For this exercise, reproduce the entries below exactly, but only from the line containing "ATOM 40 O O" through the line containing "ATOM 93 N N", both included.

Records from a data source
========================================================================

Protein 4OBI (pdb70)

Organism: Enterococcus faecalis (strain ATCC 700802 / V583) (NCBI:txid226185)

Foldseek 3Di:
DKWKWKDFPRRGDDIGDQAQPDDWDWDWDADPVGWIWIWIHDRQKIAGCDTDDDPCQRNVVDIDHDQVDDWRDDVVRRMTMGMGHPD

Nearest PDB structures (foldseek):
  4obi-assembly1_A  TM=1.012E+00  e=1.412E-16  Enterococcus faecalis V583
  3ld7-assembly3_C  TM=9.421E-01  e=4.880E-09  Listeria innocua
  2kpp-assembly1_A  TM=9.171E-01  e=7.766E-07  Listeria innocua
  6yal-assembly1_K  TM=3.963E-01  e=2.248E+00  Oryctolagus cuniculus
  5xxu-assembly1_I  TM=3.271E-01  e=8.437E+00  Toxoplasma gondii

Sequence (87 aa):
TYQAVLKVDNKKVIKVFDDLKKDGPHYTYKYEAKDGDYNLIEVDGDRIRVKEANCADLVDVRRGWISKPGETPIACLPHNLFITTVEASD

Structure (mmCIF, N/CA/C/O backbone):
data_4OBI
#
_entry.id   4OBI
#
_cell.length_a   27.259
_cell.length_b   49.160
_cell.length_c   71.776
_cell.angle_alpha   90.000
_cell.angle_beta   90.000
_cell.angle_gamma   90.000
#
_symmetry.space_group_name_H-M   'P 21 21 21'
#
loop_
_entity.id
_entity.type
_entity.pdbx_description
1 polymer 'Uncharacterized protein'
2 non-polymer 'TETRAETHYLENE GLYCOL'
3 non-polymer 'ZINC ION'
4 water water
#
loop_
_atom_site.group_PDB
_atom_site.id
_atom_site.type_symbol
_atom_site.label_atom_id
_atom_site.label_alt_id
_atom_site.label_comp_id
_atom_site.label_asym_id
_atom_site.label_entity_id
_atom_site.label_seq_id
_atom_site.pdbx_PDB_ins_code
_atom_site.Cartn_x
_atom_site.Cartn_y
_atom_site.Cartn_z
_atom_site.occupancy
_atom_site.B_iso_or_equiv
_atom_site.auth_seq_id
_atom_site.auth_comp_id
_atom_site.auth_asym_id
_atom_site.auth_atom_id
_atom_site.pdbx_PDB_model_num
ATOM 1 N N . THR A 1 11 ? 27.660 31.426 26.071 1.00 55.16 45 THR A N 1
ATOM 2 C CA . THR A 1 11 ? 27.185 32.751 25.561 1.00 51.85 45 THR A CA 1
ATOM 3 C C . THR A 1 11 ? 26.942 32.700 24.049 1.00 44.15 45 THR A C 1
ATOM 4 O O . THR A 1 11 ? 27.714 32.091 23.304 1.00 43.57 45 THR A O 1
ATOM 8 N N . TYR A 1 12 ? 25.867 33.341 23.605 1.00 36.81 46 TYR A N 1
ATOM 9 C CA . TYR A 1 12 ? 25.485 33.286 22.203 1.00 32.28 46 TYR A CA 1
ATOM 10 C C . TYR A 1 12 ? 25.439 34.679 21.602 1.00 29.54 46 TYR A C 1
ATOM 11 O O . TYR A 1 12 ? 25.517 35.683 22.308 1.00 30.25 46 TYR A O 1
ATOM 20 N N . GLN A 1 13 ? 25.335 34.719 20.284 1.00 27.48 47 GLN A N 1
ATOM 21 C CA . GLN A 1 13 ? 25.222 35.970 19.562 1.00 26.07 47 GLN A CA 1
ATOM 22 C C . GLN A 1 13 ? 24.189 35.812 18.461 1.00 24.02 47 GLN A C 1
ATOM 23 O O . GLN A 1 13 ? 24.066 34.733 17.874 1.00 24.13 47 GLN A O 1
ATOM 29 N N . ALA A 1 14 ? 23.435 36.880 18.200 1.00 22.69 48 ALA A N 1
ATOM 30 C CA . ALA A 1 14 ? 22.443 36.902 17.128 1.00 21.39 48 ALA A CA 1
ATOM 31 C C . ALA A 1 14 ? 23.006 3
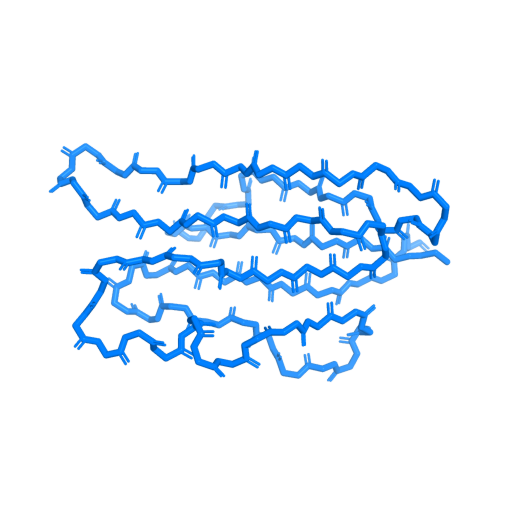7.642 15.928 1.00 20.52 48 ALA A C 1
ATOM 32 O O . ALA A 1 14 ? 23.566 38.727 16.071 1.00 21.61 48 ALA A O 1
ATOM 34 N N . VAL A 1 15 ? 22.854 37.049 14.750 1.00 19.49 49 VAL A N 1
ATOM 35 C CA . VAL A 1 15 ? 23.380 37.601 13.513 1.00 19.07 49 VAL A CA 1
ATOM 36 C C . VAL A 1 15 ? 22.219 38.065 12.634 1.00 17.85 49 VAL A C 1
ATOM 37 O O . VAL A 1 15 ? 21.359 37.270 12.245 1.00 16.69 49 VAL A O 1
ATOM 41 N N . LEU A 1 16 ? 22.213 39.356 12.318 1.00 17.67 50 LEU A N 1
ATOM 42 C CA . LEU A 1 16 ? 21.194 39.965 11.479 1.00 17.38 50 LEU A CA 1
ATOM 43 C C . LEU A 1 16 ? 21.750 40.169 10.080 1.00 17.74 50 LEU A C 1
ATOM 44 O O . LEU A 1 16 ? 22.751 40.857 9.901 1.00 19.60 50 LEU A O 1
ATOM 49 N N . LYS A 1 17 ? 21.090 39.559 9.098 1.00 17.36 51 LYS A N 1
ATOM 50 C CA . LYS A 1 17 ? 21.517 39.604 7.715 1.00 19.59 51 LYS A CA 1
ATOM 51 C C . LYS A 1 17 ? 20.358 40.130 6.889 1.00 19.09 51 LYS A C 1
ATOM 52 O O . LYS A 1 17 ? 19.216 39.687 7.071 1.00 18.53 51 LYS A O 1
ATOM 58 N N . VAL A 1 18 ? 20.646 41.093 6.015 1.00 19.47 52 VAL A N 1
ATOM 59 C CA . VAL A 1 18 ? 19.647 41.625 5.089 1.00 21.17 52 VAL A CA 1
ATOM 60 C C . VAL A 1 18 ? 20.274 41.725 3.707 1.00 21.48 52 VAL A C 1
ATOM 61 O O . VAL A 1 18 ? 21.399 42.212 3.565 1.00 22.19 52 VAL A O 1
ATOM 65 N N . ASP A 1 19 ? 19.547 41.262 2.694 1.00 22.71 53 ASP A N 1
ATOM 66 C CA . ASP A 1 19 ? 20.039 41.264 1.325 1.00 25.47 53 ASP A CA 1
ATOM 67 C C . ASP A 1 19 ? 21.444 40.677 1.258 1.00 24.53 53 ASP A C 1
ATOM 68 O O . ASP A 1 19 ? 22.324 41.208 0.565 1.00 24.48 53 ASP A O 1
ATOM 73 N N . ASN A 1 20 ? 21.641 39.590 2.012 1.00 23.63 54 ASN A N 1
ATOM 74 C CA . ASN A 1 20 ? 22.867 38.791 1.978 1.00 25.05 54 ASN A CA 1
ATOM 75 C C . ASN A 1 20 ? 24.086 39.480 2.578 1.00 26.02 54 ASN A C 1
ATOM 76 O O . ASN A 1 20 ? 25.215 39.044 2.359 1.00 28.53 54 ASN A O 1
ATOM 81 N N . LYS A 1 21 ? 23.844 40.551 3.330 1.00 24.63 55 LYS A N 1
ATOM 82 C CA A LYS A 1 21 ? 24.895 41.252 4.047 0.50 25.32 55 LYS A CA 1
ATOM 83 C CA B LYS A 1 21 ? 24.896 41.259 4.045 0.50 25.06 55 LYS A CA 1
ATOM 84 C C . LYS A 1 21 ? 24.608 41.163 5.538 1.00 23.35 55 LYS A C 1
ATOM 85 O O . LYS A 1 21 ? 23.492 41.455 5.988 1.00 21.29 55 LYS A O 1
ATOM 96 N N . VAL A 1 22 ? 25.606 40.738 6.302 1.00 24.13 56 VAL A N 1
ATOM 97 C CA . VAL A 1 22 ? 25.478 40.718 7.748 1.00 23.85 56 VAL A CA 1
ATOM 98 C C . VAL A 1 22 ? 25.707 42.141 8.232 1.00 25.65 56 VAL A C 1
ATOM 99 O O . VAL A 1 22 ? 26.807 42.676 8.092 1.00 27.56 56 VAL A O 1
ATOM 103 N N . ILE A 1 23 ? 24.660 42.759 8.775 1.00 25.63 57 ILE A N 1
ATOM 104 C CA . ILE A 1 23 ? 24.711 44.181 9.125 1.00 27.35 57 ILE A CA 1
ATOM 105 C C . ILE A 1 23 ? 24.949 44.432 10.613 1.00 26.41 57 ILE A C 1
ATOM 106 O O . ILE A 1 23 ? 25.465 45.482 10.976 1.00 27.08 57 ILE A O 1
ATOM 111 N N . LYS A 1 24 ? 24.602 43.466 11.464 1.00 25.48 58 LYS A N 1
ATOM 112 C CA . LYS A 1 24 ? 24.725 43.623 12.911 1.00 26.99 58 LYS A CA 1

========================================================================

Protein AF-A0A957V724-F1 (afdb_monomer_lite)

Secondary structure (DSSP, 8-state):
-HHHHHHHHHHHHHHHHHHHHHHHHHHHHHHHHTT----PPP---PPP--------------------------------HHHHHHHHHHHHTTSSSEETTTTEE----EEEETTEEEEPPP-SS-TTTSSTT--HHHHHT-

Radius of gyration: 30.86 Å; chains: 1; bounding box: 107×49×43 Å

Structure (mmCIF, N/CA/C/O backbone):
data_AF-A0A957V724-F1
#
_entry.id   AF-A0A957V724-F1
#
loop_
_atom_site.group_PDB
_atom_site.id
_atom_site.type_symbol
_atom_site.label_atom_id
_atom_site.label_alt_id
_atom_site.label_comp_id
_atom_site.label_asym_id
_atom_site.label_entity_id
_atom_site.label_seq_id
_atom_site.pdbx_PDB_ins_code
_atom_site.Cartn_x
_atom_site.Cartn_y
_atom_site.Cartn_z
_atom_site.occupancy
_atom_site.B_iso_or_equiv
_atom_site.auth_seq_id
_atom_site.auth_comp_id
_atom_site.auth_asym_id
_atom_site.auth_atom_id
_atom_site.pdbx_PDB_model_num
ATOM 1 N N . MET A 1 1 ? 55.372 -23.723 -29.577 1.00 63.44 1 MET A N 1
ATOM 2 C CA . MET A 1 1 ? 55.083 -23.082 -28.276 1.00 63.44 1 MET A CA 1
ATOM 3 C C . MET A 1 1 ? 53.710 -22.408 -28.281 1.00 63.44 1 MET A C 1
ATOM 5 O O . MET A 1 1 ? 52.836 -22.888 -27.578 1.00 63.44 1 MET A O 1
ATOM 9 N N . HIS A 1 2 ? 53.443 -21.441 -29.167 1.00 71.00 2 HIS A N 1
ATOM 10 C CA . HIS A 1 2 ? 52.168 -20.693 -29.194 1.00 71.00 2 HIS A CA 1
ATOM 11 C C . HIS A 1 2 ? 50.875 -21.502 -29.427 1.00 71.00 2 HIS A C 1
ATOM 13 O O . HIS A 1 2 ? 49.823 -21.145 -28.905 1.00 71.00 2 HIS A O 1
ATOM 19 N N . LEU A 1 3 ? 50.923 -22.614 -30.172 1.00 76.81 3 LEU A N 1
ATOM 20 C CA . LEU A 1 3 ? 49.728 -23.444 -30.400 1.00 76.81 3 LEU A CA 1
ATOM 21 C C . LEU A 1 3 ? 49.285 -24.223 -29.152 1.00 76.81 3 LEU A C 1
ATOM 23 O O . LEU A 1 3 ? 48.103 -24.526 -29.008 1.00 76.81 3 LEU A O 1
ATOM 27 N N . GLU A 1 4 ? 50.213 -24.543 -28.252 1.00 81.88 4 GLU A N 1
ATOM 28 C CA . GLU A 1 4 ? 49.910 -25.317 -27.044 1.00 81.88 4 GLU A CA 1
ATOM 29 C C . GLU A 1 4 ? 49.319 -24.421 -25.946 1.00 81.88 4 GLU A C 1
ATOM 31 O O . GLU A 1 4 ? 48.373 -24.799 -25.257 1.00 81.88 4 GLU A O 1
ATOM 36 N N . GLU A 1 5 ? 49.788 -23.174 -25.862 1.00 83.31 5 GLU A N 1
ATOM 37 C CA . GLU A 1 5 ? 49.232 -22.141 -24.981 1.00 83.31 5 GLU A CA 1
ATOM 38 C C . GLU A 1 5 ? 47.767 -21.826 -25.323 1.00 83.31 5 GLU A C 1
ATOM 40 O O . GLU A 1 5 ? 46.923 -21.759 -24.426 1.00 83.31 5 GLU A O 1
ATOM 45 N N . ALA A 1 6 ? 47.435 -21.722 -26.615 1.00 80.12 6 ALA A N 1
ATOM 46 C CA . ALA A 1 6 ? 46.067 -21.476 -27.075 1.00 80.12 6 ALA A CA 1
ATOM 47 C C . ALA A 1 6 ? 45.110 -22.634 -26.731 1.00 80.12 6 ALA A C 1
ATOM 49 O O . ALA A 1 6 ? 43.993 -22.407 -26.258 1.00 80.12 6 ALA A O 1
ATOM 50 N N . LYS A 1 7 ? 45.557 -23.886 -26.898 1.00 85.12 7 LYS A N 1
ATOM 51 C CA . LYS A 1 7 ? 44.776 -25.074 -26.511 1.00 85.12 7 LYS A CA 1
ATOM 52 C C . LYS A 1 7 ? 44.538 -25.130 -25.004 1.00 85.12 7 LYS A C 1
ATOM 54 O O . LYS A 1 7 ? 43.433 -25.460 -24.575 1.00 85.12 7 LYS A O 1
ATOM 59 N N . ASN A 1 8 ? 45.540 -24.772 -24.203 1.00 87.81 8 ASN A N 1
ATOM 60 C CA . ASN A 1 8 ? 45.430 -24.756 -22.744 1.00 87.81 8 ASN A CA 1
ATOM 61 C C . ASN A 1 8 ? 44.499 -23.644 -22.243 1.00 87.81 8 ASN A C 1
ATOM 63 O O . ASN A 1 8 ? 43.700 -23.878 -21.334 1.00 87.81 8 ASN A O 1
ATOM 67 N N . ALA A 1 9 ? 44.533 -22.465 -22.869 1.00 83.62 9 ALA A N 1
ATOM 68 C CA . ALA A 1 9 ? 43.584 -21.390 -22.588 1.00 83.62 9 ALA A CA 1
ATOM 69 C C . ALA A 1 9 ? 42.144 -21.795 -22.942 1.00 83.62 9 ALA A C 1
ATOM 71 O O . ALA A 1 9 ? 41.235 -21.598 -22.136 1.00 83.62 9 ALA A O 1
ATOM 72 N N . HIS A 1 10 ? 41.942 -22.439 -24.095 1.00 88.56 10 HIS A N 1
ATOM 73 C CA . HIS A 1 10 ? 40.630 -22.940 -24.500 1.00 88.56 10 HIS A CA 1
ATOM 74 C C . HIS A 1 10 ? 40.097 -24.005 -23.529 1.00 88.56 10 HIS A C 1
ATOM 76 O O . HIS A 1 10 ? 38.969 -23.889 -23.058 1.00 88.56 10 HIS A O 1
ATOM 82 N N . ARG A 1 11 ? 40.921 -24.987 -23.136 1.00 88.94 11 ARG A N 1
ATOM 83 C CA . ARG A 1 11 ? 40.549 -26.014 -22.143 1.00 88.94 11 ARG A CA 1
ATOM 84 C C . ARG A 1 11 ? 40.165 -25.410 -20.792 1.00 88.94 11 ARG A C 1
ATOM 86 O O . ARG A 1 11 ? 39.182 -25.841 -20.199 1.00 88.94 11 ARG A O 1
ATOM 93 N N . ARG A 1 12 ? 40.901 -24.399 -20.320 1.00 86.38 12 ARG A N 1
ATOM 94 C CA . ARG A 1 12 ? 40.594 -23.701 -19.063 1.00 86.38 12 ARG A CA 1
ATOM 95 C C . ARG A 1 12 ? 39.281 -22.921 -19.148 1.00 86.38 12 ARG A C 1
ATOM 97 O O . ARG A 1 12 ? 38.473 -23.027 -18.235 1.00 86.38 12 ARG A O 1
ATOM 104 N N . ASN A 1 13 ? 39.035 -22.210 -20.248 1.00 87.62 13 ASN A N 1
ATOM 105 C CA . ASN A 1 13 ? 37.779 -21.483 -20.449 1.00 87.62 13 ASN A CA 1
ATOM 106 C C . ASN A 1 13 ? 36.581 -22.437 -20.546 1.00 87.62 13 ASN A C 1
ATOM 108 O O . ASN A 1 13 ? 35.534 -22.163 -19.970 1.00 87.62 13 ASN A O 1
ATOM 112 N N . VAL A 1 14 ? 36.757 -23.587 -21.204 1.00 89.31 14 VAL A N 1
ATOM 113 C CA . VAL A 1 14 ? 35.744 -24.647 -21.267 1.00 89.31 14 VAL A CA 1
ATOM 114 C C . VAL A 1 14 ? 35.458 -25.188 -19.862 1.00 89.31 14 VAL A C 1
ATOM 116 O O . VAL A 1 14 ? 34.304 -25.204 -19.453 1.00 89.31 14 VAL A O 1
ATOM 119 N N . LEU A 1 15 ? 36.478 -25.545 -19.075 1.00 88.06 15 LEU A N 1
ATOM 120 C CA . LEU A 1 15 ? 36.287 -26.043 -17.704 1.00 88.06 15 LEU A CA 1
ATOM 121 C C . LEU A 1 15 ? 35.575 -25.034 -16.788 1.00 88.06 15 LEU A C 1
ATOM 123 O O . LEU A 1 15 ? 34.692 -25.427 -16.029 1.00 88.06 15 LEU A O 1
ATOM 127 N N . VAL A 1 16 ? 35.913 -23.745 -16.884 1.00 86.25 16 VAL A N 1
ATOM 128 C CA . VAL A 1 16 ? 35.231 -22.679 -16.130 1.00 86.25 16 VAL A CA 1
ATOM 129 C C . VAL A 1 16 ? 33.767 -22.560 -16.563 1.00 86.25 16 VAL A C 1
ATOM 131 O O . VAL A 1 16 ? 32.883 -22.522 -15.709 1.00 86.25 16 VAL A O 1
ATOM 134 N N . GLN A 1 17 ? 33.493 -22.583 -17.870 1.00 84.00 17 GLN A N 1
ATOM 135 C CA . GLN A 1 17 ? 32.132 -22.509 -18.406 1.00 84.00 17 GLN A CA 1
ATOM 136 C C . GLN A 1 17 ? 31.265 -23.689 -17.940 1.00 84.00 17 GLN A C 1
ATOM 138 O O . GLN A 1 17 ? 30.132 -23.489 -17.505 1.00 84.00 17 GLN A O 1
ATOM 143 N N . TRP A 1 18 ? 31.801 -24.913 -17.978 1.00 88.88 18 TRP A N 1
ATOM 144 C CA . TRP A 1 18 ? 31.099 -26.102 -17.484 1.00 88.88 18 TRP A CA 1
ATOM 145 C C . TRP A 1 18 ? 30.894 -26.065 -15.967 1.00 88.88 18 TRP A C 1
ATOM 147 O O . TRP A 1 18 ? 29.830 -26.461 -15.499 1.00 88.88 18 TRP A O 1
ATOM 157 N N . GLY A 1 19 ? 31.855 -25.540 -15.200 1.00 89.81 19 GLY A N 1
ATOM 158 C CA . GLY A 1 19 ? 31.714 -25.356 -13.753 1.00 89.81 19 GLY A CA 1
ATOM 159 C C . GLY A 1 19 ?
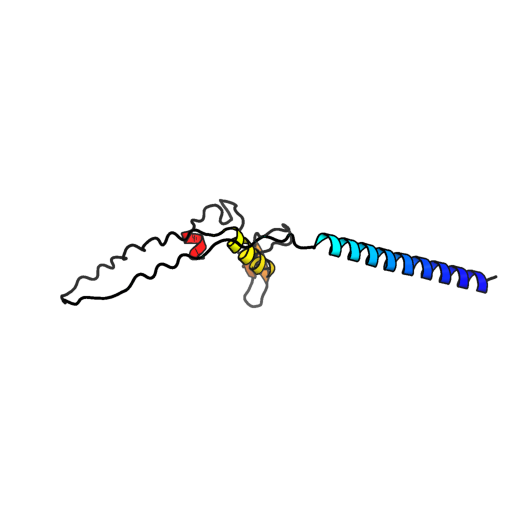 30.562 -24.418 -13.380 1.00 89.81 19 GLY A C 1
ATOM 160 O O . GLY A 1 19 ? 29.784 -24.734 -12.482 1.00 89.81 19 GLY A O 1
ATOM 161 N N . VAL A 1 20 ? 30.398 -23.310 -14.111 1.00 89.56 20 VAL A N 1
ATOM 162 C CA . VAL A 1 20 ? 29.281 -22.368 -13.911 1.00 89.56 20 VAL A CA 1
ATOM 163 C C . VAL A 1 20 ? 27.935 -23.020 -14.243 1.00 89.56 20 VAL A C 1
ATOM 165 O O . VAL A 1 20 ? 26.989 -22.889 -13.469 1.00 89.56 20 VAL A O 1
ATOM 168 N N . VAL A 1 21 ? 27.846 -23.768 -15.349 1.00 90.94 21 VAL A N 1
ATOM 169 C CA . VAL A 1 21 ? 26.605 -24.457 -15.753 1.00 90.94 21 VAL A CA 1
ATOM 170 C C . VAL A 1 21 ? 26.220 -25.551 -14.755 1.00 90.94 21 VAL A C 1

========================================================================

> _Worked solution_
ATOM 40 O O . GLU A 1 5 ? 46.923 -21.759 -24.426 1.00 83.31 5 GLU A O 1
ATOM 45 N N . ALA A 1 6 ? 47.435 -21.722 -26.615 1.00 80.12 6 ALA A N 1
ATOM 46 C CA . ALA A 1 6 ? 46.067 -21.476 -27.075 1.00 80.12 6 ALA A CA 1
ATOM 47 C C . ALA A 1 6 ? 45.110 -22.634 -26.731 1.00 80.12 6 ALA A C 1
ATOM 49 O O . ALA A 1 6 ? 43.993 -22.407 -26.258 1.00 80.12 6 ALA A O 1
ATOM 50 N N . LYS A 1 7 ? 45.557 -23.886 -26.898 1.00 85.12 7 LYS A N 1
ATOM 51 C CA . LYS A 1 7 ? 44.776 -25.074 -26.511 1.00 85.12 7 LYS A CA 1
ATOM 52 C C . LYS A 1 7 ? 44.538 -25.130 -25.004 1.00 85.12 7 LYS A C 1
ATOM 54 O O . LYS A 1 7 ? 43.433 -25.460 -24.575 1.00 85.12 7 LYS A O 1
ATOM 59 N N . ASN A 1 8 ? 45.540 -24.772 -24.203 1.00 87.81 8 ASN A N 1
ATOM 60 C CA . ASN A 1 8 ? 45.430 -24.756 -22.744 1.00 87.81 8 ASN A CA 1
ATOM 61 C C . ASN A 1 8 ? 44.499 -23.644 -22.243 1.00 87.81 8 ASN A C 1
ATOM 63 O O . ASN A 1 8 ? 43.700 -23.878 -21.334 1.00 87.81 8 ASN A O 1
ATOM 67 N N . ALA A 1 9 ? 44.533 -22.465 -22.869 1.00 83.62 9 ALA A N 1
ATOM 68 C CA . ALA A 1 9 ? 43.584 -21.390 -22.588 1.00 83.62 9 ALA A CA 1
ATOM 69 C C . ALA A 1 9 ? 42.144 -21.795 -22.942 1.00 83.62 9 ALA A C 1
ATOM 71 O O . ALA A 1 9 ? 41.235 -21.598 -22.136 1.00 83.62 9 ALA A O 1
ATOM 72 N N . HIS A 1 10 ? 41.942 -22.439 -24.095 1.00 88.56 10 HIS A N 1
ATOM 73 C CA . HIS A 1 10 ? 40.630 -22.940 -24.500 1.00 88.56 10 HIS A CA 1
ATOM 74 C C . HIS A 1 10 ? 40.097 -24.005 -23.529 1.00 88.56 10 HIS A C 1
ATOM 76 O O . HIS A 1 10 ? 38.969 -23.889 -23.058 1.00 88.56 10 HIS A O 1
ATOM 82 N N . ARG A 1 11 ? 40.921 -24.987 -23.136 1.00 88.94 11 ARG A N 1
ATOM 83 C CA . ARG A 1 11 ? 40.549 -26.014 -22.143 1.00 88.94 11 ARG A CA 1
ATOM 84 C C . ARG A 1 11 ? 40.165 -25.410 -20.792 1.00 88.94 11 ARG A C 1
ATOM 86 O O . ARG A 1 11 ? 39.182 -25.841 -20.199 1.00 88.94 11 ARG A O 1
ATOM 93 N N . ARG A 1 12 ? 40.901 -24.399 -20.320 1.00 86.38 12 ARG A N 1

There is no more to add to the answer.